» EXERCISE
Transcribe word for word the section of the records below that opens with the line containing "ATOM 5 N N ." and closes with the line containing "ATOM 58 O O . ASP"; drop every picture.

» RECORDS FOR THE TASK
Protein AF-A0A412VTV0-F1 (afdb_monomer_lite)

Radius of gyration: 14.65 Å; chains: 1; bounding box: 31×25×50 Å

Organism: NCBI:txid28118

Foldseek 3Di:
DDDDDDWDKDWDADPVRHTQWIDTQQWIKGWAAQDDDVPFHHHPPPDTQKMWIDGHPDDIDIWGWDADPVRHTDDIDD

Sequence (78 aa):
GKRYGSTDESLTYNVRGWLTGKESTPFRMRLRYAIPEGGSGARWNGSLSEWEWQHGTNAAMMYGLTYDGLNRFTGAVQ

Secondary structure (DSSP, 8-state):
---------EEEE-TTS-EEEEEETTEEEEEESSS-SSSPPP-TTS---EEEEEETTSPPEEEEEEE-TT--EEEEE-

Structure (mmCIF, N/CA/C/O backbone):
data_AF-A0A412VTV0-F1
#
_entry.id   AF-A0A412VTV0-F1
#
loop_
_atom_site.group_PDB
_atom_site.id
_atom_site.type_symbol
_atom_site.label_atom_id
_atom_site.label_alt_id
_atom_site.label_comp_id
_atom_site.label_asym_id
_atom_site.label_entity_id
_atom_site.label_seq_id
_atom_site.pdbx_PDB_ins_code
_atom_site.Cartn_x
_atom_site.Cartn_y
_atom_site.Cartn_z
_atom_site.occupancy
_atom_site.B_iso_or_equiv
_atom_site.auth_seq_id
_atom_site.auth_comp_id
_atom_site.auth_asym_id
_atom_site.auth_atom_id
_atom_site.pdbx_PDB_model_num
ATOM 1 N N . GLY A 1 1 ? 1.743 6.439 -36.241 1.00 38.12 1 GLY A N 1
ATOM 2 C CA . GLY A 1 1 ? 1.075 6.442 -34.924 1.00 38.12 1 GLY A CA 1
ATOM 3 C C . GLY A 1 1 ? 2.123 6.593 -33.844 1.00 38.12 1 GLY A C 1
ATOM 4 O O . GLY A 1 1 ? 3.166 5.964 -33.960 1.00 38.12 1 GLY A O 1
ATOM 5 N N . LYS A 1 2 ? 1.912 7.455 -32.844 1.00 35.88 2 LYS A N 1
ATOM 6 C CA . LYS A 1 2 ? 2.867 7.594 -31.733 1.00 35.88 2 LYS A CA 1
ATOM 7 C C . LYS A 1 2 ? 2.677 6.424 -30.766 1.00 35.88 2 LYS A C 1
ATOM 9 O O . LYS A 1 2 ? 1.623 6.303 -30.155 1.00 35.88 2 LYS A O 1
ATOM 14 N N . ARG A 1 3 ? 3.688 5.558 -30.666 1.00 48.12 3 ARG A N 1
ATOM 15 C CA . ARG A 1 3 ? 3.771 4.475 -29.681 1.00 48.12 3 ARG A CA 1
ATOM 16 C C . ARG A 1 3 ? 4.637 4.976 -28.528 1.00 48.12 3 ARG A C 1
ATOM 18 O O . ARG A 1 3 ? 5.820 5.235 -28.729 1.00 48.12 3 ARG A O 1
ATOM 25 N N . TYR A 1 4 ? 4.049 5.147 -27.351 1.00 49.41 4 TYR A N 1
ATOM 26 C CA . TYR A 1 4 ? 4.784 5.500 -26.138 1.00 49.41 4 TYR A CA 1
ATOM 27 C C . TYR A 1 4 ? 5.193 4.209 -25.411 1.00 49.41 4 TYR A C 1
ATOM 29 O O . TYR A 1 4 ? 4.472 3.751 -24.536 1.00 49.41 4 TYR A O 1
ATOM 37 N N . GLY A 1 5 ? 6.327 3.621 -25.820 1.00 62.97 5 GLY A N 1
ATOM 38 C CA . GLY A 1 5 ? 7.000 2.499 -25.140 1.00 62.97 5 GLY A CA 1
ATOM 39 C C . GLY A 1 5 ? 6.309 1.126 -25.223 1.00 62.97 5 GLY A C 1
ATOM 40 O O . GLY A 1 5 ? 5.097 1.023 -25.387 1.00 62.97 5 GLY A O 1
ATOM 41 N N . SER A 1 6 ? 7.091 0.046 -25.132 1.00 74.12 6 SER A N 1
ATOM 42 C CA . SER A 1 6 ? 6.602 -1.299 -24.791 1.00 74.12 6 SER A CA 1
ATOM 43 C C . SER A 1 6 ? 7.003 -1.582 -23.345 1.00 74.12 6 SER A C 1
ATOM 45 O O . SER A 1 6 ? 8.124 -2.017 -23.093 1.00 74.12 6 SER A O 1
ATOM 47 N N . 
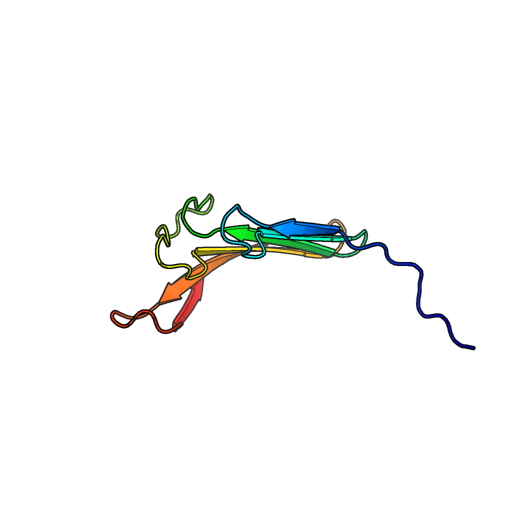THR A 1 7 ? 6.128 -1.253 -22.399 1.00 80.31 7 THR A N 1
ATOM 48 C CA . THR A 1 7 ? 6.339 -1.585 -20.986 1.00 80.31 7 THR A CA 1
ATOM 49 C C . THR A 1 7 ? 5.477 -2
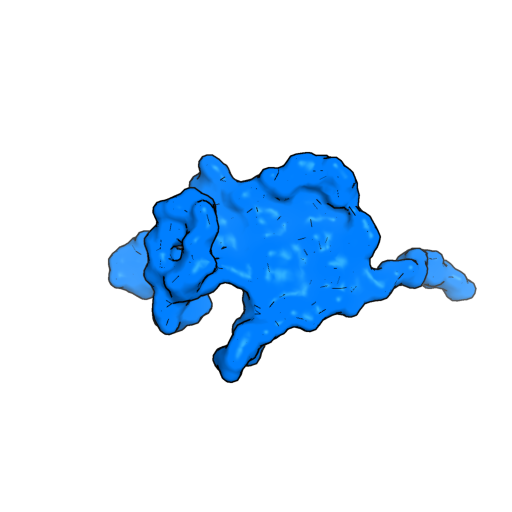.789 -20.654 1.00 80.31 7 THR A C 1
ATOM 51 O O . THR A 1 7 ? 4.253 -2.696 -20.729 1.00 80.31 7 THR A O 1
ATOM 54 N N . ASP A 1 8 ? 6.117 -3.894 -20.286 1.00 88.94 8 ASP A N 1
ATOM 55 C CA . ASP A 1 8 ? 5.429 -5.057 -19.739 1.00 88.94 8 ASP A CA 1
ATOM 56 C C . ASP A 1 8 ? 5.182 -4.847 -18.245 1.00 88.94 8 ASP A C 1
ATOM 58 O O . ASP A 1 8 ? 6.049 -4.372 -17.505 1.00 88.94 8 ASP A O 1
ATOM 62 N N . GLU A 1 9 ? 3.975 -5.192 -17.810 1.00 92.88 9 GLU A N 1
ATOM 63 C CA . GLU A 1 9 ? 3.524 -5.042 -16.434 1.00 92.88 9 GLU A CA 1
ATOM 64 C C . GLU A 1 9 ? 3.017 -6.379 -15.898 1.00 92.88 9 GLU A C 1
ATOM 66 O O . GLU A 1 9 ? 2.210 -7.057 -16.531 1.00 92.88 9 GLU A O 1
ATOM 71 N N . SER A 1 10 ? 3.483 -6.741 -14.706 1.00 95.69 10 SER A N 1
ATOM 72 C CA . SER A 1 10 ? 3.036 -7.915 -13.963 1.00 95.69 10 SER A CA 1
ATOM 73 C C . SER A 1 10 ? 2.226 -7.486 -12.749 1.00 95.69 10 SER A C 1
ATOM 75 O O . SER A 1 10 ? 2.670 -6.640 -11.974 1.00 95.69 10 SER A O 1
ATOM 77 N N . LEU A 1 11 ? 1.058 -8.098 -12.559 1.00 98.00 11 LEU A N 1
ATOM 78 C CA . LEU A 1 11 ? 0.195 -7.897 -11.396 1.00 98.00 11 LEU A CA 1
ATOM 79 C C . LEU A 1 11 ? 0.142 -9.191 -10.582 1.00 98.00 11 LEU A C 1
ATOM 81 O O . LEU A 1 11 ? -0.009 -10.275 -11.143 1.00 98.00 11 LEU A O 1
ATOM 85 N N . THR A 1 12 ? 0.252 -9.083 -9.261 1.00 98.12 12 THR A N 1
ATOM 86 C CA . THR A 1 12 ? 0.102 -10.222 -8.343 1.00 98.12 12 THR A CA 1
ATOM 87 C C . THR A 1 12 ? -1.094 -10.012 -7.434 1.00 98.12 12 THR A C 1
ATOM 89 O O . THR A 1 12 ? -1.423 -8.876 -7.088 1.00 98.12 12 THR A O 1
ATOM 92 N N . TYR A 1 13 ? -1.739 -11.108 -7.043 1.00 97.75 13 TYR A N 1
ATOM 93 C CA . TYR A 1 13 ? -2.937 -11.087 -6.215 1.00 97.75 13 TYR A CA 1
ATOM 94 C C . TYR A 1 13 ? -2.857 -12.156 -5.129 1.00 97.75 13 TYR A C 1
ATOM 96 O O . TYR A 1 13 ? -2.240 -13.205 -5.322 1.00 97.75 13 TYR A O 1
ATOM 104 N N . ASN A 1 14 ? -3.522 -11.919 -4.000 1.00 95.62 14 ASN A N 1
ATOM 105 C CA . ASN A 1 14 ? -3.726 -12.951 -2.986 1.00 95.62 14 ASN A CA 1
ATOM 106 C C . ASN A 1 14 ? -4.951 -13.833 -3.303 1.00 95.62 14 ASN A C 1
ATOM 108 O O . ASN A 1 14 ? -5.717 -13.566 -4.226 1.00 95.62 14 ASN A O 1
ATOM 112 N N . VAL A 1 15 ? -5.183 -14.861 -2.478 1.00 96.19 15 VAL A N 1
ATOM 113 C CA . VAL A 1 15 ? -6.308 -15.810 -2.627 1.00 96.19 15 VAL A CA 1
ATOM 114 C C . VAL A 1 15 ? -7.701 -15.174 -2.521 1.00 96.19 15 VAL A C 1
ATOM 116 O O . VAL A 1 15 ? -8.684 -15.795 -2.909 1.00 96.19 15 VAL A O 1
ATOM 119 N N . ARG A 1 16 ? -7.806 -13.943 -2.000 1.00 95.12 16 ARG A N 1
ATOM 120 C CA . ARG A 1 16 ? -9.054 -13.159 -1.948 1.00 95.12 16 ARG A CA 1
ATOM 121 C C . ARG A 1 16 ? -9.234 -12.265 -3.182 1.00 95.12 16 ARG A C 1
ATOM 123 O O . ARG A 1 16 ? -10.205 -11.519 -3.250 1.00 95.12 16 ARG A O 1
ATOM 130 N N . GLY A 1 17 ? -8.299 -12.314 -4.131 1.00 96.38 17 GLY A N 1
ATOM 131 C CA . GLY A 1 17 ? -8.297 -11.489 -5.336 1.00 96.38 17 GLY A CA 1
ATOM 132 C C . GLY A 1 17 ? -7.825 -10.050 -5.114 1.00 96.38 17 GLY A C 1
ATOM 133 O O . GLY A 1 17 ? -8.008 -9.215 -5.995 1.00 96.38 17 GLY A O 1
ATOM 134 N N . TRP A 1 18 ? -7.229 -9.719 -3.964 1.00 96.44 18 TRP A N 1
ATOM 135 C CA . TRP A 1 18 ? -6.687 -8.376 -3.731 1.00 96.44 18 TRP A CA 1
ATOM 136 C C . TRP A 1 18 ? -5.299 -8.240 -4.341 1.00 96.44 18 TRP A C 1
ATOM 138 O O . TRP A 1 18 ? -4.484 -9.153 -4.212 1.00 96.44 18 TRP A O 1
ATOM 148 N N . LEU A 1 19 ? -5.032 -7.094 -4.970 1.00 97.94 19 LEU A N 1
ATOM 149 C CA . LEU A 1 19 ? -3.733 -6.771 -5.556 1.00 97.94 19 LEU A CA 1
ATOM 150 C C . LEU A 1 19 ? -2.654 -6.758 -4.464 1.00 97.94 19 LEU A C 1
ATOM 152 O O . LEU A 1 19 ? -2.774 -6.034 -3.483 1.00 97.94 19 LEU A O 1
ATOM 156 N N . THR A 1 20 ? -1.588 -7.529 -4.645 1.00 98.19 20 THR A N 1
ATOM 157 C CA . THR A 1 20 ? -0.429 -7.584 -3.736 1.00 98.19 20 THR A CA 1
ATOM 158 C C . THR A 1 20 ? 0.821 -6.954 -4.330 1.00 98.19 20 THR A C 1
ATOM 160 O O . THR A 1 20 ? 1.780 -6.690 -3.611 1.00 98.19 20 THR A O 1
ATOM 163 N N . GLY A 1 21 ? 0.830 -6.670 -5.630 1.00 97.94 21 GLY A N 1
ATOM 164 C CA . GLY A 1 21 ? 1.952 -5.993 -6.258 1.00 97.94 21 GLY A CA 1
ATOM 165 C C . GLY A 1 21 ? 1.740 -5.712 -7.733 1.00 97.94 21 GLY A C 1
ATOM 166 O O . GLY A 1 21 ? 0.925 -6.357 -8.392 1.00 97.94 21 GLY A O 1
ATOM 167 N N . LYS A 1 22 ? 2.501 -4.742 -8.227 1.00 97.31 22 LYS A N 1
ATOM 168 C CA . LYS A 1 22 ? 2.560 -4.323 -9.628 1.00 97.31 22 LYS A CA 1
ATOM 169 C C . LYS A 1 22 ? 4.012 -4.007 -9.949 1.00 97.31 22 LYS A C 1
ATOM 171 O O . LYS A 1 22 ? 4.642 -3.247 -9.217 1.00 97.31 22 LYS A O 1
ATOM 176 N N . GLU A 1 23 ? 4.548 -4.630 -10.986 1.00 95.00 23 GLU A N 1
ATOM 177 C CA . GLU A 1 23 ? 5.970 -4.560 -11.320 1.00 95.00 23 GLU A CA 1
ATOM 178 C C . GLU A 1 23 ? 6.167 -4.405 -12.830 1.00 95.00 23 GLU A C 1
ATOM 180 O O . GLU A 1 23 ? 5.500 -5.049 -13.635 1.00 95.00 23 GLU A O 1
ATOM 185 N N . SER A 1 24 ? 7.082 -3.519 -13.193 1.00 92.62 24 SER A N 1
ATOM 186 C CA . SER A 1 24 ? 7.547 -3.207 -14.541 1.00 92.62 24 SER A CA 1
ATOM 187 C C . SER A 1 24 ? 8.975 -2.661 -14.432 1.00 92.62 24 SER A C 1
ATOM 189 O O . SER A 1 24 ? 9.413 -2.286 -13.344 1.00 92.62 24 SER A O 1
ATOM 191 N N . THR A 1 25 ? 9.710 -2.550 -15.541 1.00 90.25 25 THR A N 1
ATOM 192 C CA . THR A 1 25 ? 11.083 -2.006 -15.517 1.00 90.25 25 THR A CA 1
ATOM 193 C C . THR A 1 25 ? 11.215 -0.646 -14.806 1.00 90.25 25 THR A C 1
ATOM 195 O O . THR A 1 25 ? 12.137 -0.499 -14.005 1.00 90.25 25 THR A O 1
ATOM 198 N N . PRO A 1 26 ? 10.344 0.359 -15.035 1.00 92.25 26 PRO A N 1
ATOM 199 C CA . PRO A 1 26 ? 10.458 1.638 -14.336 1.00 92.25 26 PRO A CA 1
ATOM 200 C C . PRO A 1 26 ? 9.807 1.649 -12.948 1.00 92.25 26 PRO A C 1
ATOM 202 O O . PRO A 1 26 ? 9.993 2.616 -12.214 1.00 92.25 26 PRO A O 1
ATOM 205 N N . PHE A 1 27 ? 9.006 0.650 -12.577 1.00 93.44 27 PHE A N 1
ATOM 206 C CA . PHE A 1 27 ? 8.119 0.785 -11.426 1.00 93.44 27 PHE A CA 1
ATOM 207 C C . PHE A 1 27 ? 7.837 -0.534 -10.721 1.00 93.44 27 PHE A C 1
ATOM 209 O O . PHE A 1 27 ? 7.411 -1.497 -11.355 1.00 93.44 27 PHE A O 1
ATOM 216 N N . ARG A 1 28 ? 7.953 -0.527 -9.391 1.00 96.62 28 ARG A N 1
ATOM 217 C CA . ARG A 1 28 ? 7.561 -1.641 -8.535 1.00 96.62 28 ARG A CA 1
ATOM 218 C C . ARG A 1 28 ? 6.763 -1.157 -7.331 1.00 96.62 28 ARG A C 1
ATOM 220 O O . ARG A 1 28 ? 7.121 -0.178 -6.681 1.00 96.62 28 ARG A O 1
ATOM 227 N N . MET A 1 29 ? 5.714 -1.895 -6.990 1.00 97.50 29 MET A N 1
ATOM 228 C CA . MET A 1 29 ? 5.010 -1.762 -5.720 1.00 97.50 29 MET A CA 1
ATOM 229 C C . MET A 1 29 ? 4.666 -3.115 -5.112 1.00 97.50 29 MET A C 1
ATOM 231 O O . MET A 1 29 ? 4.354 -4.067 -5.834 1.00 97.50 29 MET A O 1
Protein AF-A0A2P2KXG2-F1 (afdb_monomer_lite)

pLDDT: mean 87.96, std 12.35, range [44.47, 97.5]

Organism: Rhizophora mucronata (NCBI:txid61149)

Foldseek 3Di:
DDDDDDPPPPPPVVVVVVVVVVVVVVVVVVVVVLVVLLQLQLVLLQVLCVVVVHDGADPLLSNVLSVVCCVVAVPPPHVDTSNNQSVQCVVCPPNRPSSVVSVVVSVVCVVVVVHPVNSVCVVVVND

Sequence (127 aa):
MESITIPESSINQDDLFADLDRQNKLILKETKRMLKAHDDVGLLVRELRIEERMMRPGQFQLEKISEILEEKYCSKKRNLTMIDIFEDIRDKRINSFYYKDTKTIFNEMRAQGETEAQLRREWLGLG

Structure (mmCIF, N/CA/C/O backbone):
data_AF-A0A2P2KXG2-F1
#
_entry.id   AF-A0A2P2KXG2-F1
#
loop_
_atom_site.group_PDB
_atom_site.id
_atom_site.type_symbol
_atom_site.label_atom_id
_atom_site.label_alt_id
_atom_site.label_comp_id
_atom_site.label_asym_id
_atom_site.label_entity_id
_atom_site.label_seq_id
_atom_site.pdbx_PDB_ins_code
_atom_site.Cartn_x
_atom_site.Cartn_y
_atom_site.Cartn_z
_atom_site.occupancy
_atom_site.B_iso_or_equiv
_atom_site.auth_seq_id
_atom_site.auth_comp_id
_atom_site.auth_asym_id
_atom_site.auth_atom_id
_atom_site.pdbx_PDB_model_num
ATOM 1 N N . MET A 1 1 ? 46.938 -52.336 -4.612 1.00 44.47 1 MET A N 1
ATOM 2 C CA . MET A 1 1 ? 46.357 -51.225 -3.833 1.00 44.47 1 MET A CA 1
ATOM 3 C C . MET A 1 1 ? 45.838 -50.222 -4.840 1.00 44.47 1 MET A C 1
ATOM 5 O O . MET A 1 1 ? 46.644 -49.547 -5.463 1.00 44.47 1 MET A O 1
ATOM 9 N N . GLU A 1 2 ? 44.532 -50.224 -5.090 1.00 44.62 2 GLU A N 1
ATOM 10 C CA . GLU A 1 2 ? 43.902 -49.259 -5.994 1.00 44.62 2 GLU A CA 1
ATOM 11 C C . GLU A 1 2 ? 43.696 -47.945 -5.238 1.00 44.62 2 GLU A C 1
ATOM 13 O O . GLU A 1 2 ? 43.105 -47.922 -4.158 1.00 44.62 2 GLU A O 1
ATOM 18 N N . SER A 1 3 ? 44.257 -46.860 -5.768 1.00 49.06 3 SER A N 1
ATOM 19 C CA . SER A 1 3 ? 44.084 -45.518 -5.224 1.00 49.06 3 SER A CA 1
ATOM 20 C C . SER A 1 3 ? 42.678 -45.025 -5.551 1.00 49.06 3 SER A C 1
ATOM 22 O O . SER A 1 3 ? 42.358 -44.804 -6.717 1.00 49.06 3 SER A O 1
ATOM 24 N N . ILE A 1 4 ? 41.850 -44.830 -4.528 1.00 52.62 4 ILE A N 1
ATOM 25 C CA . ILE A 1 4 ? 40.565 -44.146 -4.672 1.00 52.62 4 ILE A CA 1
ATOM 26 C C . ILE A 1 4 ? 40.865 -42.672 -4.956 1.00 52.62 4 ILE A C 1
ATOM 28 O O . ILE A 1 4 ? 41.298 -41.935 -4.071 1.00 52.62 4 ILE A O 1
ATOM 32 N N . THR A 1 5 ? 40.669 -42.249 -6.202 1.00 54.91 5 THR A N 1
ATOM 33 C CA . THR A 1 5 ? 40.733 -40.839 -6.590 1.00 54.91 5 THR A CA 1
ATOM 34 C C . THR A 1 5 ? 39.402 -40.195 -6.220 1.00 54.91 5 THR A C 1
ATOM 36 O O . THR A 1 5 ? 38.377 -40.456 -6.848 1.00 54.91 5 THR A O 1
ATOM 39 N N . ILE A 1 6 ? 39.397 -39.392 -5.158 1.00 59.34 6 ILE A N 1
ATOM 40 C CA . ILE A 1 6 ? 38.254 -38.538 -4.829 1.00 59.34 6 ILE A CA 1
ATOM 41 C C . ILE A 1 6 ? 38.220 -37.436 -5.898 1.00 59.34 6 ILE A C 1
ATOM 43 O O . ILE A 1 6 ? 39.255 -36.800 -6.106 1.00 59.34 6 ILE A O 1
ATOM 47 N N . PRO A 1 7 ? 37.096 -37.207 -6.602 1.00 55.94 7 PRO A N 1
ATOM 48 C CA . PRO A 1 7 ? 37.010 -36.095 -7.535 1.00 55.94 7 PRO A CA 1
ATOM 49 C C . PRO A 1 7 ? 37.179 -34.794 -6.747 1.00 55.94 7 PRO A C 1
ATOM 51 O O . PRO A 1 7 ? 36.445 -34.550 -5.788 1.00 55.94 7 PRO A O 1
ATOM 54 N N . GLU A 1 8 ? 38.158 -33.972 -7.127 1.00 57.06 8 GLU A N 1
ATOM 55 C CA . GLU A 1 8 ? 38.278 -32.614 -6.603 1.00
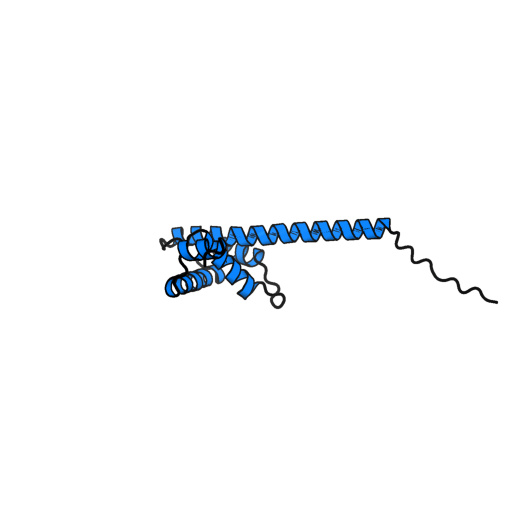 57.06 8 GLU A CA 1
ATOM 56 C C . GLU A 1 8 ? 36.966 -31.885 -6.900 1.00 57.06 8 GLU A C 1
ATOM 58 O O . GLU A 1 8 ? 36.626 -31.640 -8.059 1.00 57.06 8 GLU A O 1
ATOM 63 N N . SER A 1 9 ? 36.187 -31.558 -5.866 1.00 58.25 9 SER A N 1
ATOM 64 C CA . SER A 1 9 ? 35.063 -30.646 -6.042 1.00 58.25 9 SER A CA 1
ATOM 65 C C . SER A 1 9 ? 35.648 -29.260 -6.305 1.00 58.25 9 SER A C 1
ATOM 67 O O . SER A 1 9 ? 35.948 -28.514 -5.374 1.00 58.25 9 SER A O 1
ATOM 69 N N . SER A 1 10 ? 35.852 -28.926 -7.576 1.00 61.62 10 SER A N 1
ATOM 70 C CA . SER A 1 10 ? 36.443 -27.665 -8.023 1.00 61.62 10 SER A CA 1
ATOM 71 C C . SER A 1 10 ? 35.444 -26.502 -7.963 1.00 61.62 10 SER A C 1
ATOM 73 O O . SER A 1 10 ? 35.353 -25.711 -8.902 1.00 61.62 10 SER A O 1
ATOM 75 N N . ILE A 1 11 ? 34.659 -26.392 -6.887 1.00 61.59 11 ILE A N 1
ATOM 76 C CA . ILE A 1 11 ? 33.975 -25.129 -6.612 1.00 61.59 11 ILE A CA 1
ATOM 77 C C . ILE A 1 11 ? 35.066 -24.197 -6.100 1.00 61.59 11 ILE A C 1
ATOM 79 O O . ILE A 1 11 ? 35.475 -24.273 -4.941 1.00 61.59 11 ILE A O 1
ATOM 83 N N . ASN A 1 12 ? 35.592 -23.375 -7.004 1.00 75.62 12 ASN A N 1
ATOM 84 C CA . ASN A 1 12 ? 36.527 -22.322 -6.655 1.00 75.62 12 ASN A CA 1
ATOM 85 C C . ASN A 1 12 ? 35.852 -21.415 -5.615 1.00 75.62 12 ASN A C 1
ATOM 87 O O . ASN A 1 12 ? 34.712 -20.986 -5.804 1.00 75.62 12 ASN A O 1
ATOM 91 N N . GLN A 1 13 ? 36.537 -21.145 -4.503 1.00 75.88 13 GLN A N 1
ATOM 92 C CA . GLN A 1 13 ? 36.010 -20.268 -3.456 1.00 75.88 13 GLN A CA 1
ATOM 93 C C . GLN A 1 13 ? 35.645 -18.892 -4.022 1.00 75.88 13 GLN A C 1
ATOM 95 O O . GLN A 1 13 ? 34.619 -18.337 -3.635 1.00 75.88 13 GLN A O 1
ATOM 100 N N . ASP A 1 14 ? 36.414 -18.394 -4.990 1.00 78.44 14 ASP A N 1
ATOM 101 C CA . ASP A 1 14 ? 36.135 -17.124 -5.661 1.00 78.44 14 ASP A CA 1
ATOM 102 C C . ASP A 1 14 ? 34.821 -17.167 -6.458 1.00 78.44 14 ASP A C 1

» RESULT FOR THIS TASK
ATOM 5 N N . LYS A 1 2 ? 1.912 7.455 -32.844 1.00 35.88 2 LYS A N 1
ATOM 6 C CA . LYS A 1 2 ? 2.867 7.594 -31.733 1.00 35.88 2 LYS A CA 1
ATOM 7 C C . LYS A 1 2 ? 2.677 6.424 -30.766 1.00 35.88 2 LYS A C 1
ATOM 9 O O . LYS A 1 2 ? 1.623 6.303 -30.155 1.00 35.88 2 LYS A O 1
ATOM 14 N N . ARG A 1 3 ? 3.688 5.558 -30.666 1.00 48.12 3 ARG A N 1
ATOM 15 C CA . ARG A 1 3 ? 3.771 4.475 -29.681 1.00 48.12 3 ARG A CA 1
ATOM 16 C C . ARG A 1 3 ? 4.637 4.976 -28.528 1.00 48.12 3 ARG A C 1
ATOM 18 O O . ARG A 1 3 ? 5.820 5.235 -28.729 1.00 48.12 3 ARG A O 1
ATOM 25 N N . TYR A 1 4 ? 4.049 5.147 -27.351 1.00 49.41 4 TYR A N 1
ATOM 26 C CA . TYR A 1 4 ? 4.784 5.500 -26.138 1.00 49.41 4 TYR A CA 1
ATOM 27 C C . TYR A 1 4 ? 5.193 4.209 -25.411 1.00 49.41 4 TYR A C 1
ATOM 29 O O . TYR A 1 4 ? 4.472 3.751 -24.536 1.00 49.41 4 TYR A O 1
ATOM 37 N N . GLY A 1 5 ? 6.327 3.621 -25.820 1.00 62.97 5 GLY A N 1
ATOM 38 C CA . GLY A 1 5 ? 7.000 2.499 -25.140 1.00 62.97 5 GLY A CA 1
ATOM 39 C C . GLY A 1 5 ? 6.309 1.126 -25.223 1.00 62.97 5 GLY A C 1
ATOM 40 O O . GLY A 1 5 ? 5.097 1.023 -25.387 1.00 62.97 5 GLY A O 1
ATOM 41 N N . SER A 1 6 ? 7.091 0.046 -25.132 1.00 74.12 6 SER A N 1
ATOM 42 C CA . SER A 1 6 ? 6.602 -1.299 -24.791 1.00 74.12 6 SER A CA 1
ATOM 43 C C . SER A 1 6 ? 7.003 -1.582 -23.345 1.00 74.12 6 SER A C 1
ATOM 45 O O . SER A 1 6 ? 8.124 -2.017 -23.093 1.00 74.12 6 SER A O 1
ATOM 47 N N . 
THR A 1 7 ? 6.128 -1.253 -22.399 1.00 80.31 7 THR A N 1
ATOM 48 C CA . THR A 1 7 ? 6.339 -1.585 -20.986 1.00 80.31 7 THR A CA 1
ATOM 49 C C . THR A 1 7 ? 5.477 -2
.789 -20.654 1.00 80.31 7 THR A C 1
ATOM 51 O O . THR A 1 7 ? 4.253 -2.696 -20.729 1.00 80.31 7 THR A O 1
ATOM 54 N N . ASP A 1 8 ? 6.117 -3.894 -20.286 1.00 88.94 8 ASP A N 1
ATOM 55 C CA . ASP A 1 8 ? 5.429 -5.057 -19.739 1.00 88.94 8 ASP A CA 1
ATOM 56 C C . ASP A 1 8 ? 5.182 -4.847 -18.245 1.00 88.94 8 ASP A C 1
ATOM 58 O O . ASP A 1 8 ? 6.049 -4.372 -17.505 1.00 88.94 8 ASP A O 1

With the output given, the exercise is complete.